В глазах уже не боль, а жалобная мольба. Стало жалко её.

   — Пока не чуметь, подождать, потерпеть.

   — Чего?

   — А чего хочешь-то?

   — Тебя. Чтоб о душе моей вспомнил, говорила же.

   — Вот малость и подожди — всё будет впереди.

   — Как?

   — Как было, так и будет.

   — Как?!

   — Как! Как! Наперекосяк! Потом поперёк, потом внаскок, потом плашмя, потом стоймя, потом как пожелаешь — сама ведь знаешь.

Заботливо поправил ей платок, прижал голову к животу своему, и она крепко вцепилась в него обеими руками, долго не отпускала.

   — Не счас! Не счас!

Стала оправляться. Поднялась. Глаза были дурные, шалые, полыхающие, взглядывала — жгла, и всё к нему, к нему, норовила потереться, прижаться, пришлось держать, пришлось косточками хрустнуть, чтоб опамятовалась. А она ещё пуще, и уж глаза прикрыла, и ноздри ходуном. Зашлась! Вовсе зашлась во хмелю и безысходной боли. Даже тряханул её:

   — Завтрева! Завтрева!

   — Там?

   — Там.

   — Гляди, Иван! Я про душу не зря, гляди!

XII


Думал, что у князя гости и он снова позвал его петь. Дважды уже звал домой, и в первый раз в глазах Кропоткина были слёзы, и он долго ахал, а потом, продолжая ахать, стукал его со всей силы кулачищем в плечо и в бок, что означало у него высшую похвалу и благосклонность. В приказе делал то же самое, и все знали: чем сильнее удар, тем, стало быть, и больше похвала и расположение.

   — Женился, сказывали?

   — Да.

   — Из каких взял?

   — Из весёлых.

   — Ишь! — ухмыльнулся князь. — Скажи, солдат-то тебе не мало? Не добавить?.. Про усердие знаю. Хвалю! Награждение получил?

Иван подтверждающе склонил голову, пряча едкую улыбку, ибо награждение это было в пять рублей. Пять рублей почти что за год службы! И больше ни копейки. И жалованья никакого. Правда, он и не просил, но сами-то чего думают, сами-то все на жалованье, и у него, у князя, сказывали, чуть ли не под тысячу в год. При его-то богатствах, вотчинах, крепостных.
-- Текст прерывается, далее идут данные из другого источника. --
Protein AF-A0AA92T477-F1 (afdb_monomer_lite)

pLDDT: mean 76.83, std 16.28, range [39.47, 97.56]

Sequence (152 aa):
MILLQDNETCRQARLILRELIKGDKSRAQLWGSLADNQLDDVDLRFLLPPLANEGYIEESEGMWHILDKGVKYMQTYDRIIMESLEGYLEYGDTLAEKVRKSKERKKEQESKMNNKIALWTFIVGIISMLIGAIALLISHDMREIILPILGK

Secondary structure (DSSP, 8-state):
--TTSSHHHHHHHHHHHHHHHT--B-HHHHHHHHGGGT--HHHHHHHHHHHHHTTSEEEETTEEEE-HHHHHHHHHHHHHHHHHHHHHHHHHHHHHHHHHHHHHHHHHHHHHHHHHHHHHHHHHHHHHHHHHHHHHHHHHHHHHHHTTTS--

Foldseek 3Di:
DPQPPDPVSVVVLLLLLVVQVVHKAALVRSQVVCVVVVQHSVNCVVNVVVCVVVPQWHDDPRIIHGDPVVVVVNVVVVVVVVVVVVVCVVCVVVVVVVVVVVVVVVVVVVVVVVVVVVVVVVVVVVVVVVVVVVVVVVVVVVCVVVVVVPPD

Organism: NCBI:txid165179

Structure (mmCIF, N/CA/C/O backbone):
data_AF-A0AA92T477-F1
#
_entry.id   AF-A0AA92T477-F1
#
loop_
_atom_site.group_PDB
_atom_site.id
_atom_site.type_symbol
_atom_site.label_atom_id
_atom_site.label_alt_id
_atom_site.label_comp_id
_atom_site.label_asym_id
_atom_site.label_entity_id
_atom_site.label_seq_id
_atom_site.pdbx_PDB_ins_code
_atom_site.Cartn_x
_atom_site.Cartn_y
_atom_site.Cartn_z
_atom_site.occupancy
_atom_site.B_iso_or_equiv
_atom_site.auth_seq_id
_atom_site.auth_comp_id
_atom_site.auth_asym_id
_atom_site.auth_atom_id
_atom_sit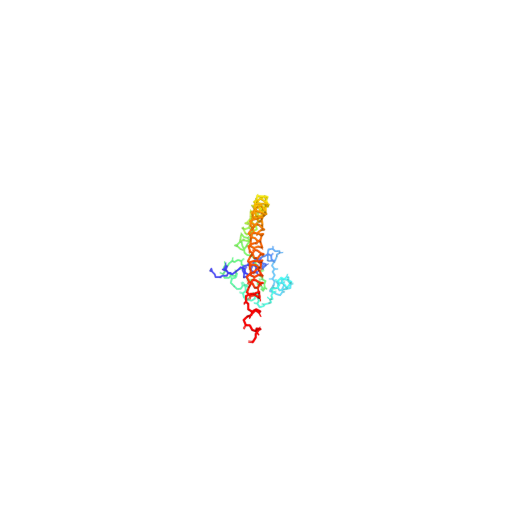e.pdbx_PDB_model_num
ATOM 1 N N . MET A 1 1 ? 9.588 -9.291 7.746 1.00 39.47 1 MET A N 1
ATOM 2 C CA . MET A 1 1 ? 9.843 -8.246 6.727 1.00 39.47 1 MET A CA 1
ATOM 3 C C . MET A 1 1 ? 9.819 -8.824 5.306 1.00 39.47 1 MET A C 1
ATOM 5 O O . MET A 1 1 ? 10.811 -8.743 4.595 1.00 39.47 1 MET A O 1
ATOM 9 N N . ILE A 1 2 ? 8.708 -9.445 4.890 1.00 44.47 2 ILE A N 1
ATOM 10 C CA . ILE A 1 2 ? 8.592 -10.070 3.552 1.00 44.47 2 ILE A CA 1
ATOM 11 C C . ILE A 1 2 ? 7.455 -9.456 2.715 1.00 44.47 2 ILE A C 1
ATOM 13 O O . ILE A 1 2 ? 7.568 -9.428 1.497 1.00 44.47 2 ILE A O 1
ATOM 17 N N . LEU A 1 3 ? 6.419 -8.851 3.315 1.00 45.91 3 LEU A N 1
ATOM 18 C CA . LEU A 1 3 ? 5.285 -8.340 2.521 1.00 45.91 3 LEU A CA 1
ATOM 19 C C . LEU A 1 3 ? 5.510 -7.028 1.773 1.00 45.91 3 LEU A C 1
ATOM 21 O O . LEU A 1 3 ? 4.661 -6.638 0.980 1.00 45.91 3 LEU A O 1
ATOM 25 N N . LEU A 1 4 ? 6.620 -6.334 2.021 1.00 50.62 4 LEU A N 1
ATOM 26 C CA . LEU A 1 4 ? 6.806 -4.965 1.539 1.00 50.62 4 LEU A CA 1
ATOM 27 C C . LEU A 1 4 ? 7.811 -4.829 0.382 1.00 50.62 4 LEU A C 1
ATOM 29 O O . LEU A 1 4 ? 8.275 -3.725 0.115 1.00 50.62 4 LEU A O 1
ATOM 33 N N . GLN A 1 5 ? 8.187 -5.927 -0.284 1.00 49.06 5 GLN A N 1
ATOM 34 C CA . GLN A 1 5 ? 9.120 -5.869 -1.422 1.00 49.06 5 GLN A CA 1
ATOM 35 C C . GLN A 1 5 ? 8.425 -5.703 -2.777 1.00 49.06 5 GLN A C 1
ATOM 37 O O . GLN A 1 5 ? 9.001 -5.093 -3.674 1.00 49.06 5 GLN A O 1
ATOM 42 N N . ASP A 1 6 ? 7.198 -6.203 -2.923 1.00 66.06 6 ASP A N 1
ATOM 43 C CA . ASP A 1 6 ? 6.422 -6.064 -4.154 1.00 66.06 6 ASP A CA 1
ATOM 44 C C . ASP A 1 6 ? 5.494 -4.839 -4.094 1.00 66.06 6 ASP A C 1
ATOM 46 O O . ASP A 1 6 ? 4.789 -4.618 -3.105 1.00 66.06 6 ASP A O 1
ATOM 50 N N . ASN A 1 7 ? 5.506 -4.023 -5.153 1.00 73.44 7 ASN A N 1
ATOM 51 C CA . ASN A 1 7 ? 4.780 -2.750 -5.188 1.00 73.44 7 ASN A CA 1
ATOM 52 C C . ASN A 1 7 ? 3.260 -2.967 -5.199 1.00 73.44 7 ASN A C 1
ATOM 54 O O . ASN A 1 7 ? 2.527 -2.187 -4.589 1.00 73.44 7 ASN A O 1
ATOM 58 N N . GLU A 1 8 ? 2.793 -4.044 -5.833 1.00 80.12 8 GLU A N 1
ATOM 59 C CA . GLU A 1 8 ? 1.369 -4.367 -5.889 1.00 80.12 8 GLU A CA 1
ATOM 60 C C . GLU A 1 8 ? 0.873 -4.902 -4.545 1.00 80.12 8 GLU A C 1
ATOM 62 O O . GLU A 1 8 ? -0.073 -4.357 -3.982 1.00 80.12 8 GLU A O 1
ATOM 67 N N . THR A 1 9 ? 1.597 -5.846 -3.946 1.00 79.62 9 THR A N 1
ATOM 68 C CA . THR A 1 9 ? 1.326 -6.343 -2.585 1.00 79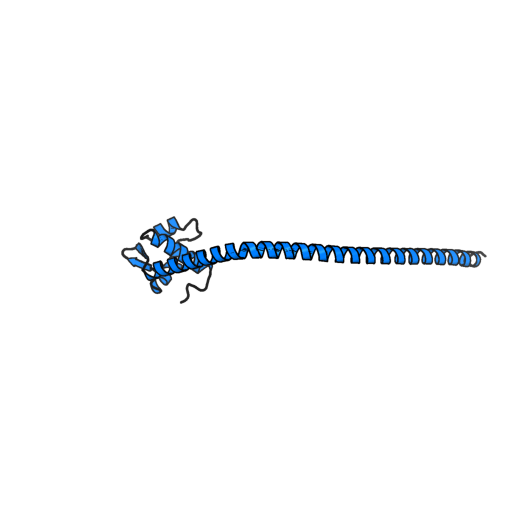.62 9 THR A CA 1
ATOM 69 C C . THR A 1 9 ? 1.297 -5.192 -1.566 1.00 79.62 9 THR A C 1
ATOM 71 O O . THR A 1 9 ? 0.395 -5.098 -0.731 1.00 79.62 9 THR A O 1
ATOM 74 N N . CYS A 1 10 ? 2.236 -4.241 -1.672 1.00 81.56 10 CYS A N 1
ATOM 75 C CA . CYS A 1 10 ? 2.240 -3.017 -0.868 1.00 81.56 10 CYS A CA 1
ATOM 76 C C . CYS A 1 10 ? 1.011 -2.134 -1.119 1.00 81.56 10 CYS A C 1
ATOM 78 O O . CYS A 1 10 ? 0.452 -1.562 -0.181 1.00 81.56 10 CYS A O 1
ATOM 80 N N . ARG A 1 11 ? 0.612 -1.970 -2.386 1.00 85.62 11 ARG A N 1
ATOM 81 C CA . ARG A 1 11 ? -0.562 -1.181 -2.777 1.00 85.62 11 ARG A CA 1
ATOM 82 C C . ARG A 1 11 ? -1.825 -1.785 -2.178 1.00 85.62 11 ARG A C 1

   — Скажи, Немецкую слободу знаешь?

   — Всю Москву знаю.

   — Ой ли!

   — Как есть.

   — Головинский дворец тоже знаешь?

   — Да.

   — Скажешь, и в нём бывал?

   — Бывал.

   — Бывал?! — не поверил Кропоткин. — Где? Где именно, скажи?

   — В лабиринте, в крытых дорожках, в главном доме, в зале со стенами в голубом шёлке и в том покое, где чёрная кожа позолоченная. Дальше сказывать? Иль про дворец Лефортов желаете: про белый покой, где морские виды в чёрных рамах висят и маленькие корабли на верёвках к потолку прицеплены.
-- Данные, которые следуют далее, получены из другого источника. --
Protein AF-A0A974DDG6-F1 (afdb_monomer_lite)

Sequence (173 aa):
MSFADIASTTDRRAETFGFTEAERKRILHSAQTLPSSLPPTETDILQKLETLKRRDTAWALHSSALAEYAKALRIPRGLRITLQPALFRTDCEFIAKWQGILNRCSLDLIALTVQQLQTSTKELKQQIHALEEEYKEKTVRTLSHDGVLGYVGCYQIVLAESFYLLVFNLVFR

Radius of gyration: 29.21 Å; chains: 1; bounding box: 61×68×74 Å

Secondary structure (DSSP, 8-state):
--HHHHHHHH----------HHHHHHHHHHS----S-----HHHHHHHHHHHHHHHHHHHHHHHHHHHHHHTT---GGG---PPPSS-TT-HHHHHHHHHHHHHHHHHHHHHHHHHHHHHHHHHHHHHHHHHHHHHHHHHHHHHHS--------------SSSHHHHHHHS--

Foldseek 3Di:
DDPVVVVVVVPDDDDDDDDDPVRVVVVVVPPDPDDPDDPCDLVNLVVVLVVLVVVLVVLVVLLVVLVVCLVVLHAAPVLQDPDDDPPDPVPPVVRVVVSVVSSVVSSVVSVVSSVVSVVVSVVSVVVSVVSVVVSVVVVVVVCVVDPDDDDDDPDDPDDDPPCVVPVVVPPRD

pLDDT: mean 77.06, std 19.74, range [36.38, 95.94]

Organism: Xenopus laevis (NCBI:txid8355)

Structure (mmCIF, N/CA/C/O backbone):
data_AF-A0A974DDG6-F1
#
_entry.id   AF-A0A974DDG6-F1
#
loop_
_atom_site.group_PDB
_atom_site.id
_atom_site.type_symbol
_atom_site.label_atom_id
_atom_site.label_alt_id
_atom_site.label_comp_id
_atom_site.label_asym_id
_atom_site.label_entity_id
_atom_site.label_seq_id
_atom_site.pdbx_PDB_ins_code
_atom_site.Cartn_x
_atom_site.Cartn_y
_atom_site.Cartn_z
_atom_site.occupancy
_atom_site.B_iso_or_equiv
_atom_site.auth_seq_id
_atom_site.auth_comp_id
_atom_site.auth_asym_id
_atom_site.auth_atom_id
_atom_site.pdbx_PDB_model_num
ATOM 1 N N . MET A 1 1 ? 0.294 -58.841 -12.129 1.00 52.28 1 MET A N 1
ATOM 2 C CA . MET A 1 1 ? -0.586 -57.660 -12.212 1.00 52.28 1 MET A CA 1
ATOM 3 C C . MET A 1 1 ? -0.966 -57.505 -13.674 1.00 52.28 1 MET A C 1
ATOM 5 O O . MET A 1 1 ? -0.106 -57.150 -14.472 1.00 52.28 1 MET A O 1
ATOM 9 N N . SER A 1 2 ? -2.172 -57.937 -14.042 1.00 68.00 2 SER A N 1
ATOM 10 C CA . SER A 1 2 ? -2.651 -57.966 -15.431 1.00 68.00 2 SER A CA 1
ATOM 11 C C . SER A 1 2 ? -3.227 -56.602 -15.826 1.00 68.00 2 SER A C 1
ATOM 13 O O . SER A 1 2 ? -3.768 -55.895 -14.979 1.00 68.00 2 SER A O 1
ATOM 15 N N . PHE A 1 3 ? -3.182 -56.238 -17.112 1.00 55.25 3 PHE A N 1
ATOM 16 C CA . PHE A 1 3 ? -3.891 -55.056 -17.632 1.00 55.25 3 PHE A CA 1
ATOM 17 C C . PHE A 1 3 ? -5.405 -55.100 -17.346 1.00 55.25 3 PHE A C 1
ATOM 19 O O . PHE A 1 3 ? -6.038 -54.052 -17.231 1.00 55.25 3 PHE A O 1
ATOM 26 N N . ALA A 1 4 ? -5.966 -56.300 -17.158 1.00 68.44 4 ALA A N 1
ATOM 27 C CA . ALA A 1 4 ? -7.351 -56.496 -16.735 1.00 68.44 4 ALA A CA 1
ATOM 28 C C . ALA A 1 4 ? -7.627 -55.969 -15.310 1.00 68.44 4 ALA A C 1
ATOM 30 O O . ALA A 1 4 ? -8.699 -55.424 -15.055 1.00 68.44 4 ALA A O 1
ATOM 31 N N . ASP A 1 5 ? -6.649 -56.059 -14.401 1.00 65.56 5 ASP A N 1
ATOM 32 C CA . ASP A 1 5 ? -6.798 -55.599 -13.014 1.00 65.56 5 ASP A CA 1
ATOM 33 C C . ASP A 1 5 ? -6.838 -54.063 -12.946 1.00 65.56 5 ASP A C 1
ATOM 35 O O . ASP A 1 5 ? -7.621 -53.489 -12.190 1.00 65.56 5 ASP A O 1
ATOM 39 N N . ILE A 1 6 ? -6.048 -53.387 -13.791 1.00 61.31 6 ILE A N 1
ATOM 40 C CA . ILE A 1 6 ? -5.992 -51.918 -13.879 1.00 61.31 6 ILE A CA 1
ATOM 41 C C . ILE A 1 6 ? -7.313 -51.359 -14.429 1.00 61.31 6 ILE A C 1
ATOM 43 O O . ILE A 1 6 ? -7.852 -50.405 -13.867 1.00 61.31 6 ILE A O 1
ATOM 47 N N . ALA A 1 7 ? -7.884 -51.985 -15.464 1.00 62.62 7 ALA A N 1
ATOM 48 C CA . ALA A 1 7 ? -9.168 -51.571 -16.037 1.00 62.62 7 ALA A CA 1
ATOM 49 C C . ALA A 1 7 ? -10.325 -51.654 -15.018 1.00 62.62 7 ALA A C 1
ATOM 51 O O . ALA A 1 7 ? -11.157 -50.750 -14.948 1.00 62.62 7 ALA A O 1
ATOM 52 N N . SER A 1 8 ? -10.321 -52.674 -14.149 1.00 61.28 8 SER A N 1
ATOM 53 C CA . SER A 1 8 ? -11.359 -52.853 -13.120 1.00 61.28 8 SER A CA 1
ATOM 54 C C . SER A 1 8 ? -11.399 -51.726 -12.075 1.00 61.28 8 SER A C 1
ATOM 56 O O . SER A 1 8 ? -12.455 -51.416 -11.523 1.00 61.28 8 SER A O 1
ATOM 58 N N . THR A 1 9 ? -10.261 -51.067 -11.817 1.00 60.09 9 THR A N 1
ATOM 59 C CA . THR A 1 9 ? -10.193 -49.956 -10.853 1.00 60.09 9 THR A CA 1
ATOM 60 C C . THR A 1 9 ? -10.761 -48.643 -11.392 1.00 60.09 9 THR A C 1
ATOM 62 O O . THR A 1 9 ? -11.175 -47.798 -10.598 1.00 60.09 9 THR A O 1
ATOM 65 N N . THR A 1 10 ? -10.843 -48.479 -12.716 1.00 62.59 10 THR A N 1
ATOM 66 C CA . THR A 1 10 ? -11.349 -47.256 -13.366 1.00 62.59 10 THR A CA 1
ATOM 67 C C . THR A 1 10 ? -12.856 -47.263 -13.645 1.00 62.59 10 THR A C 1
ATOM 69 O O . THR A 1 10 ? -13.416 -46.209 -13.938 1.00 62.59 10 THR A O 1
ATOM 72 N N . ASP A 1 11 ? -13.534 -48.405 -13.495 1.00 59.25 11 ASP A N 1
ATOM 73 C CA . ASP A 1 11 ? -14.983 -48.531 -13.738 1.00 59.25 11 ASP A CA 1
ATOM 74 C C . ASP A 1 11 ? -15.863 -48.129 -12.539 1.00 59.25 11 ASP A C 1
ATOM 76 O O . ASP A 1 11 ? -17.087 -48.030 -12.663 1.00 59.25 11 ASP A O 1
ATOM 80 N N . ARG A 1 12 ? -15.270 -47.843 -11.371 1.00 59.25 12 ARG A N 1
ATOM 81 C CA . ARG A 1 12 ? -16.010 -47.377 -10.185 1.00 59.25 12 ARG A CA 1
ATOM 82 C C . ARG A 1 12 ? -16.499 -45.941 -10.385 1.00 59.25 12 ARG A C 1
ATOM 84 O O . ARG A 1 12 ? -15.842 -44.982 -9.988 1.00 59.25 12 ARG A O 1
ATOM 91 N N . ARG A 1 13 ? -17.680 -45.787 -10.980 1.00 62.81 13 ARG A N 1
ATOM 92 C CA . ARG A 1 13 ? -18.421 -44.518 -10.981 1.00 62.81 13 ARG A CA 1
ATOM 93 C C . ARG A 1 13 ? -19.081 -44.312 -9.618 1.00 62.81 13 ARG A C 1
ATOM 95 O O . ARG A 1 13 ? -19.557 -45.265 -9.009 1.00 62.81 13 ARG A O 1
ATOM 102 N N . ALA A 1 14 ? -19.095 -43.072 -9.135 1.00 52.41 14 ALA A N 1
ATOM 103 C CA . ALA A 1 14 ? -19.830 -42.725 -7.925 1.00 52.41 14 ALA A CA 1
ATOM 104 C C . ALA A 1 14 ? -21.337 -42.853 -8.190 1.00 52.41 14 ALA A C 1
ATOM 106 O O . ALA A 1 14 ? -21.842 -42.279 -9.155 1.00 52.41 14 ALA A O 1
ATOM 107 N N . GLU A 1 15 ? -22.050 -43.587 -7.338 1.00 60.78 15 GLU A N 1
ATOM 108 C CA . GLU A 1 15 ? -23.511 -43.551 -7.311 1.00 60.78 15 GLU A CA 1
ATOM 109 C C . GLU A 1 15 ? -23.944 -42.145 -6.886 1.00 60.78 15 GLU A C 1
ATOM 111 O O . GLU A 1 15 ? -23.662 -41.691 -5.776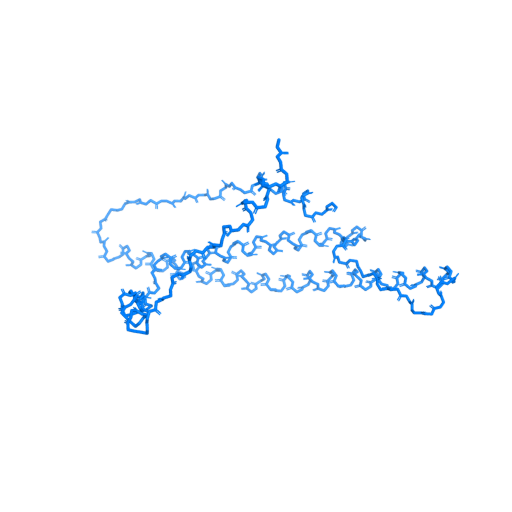 1.00 60.78 15 GLU A O 1
ATOM 116 N N . THR A 1 16 ? -24.576 -41.412 -7.799 1.00 59.00 16 THR A N 1
ATOM 117 C CA . THR A 1 16 ? -25.079 -40.069 -7.529 1.00 59.00 16 THR A CA 1
ATOM 118 C C . THR A 1 16 ? -26.540 -40.153 -7.107 1.00 59.00 16 THR A C 1
ATOM 120 O O . THR A 1 16 ? -27.410 -40.556 -7.876 1.00 59.00 16 THR A O 1
ATOM 123 N N . PHE A 1 17 ? -26.822 -39.756 -5.867 1.00 68.81 17 PHE A N 1
ATOM 124 C CA . PHE A 1 17 ? -28.186 -39.598 -5.368 1.00 68.81 17 PHE A CA 1
ATOM 125 C C . PHE A 1 17 ? -28.638 -38.144 -5.550 1.00 68.81 17 PHE A C 1
ATOM 127 O O . PHE A 1 17 ? -27.905 -37.211 -5.217 1.00 68.81 17 PHE A O 1
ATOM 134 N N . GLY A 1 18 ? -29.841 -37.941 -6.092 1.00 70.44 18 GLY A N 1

Поражённый князь сколько-то времени только озадаченно зыркал на Ивана, пыхтел и молчал.

   — И ныне мог бы в Головинский проникнуть?

   — Нужно? — с дурашливой готовностью воскликнул Иван.

Князь махнул рукой:

   — Бог с тобой!

В Немецкой слободе в Головинском дворце на Яузе весь этот год начиная с февраля жила императрица Елизавета Петровна. Торжественный въезд её в первопрестольную из Петербурга состоялся февраля в двадцать восьмой день. В золочёной карете, запряжённой восьмёркой высоченных белых коней. По бокам ехали лейб-кампанцы — гренадеры роты Преображенского полка, которая возвела её в минувшем декабре на престол, за что Елизавета Петровна всем им, не имевшим дворянства, даровала его, одарила крепостными и чинами. Следом за ними ехали камергеры, за камергерами камер-юнкера, камер-пажи, камер-фрейлины, то есть все её личные придворные чины, потом наследник престола, великий князь Пётр Фёдорович, племянник императрицы, привезённый незадолго до того из немецкой Голштинии, за ним его придворные, потом сенаторы, сановники и иные высочайшие чины и особы — сотни и сотни карет в золоте, в зеркалах и серебре, в парчовых и бархатных попонах на породистых лошадях, в наборных сбруях с многоцветными кистями и пышными султанами. Много часов двигались через Москву, с Тверской через Китай-город на Мясницкую, под перезвон всех колоколов, через пять богатейших триумфальных ворот, последние из коих были уже за Яузой у Головинского дворца.

Иван видел всё с начала до конца, немного видел и государыню, радуясь вместе со всеми, что она так бела и хороша собой, так весела, так ослепительно нарядна.

Головинским тот дворец назывался потому, что был когда-то построен любимцем царя Петра адмиралом Фёдором Головиным, но уж давным-давно принадлежал государям, как и бывший дворец генерала Лефорта, стоявший по Яузе чуть выше.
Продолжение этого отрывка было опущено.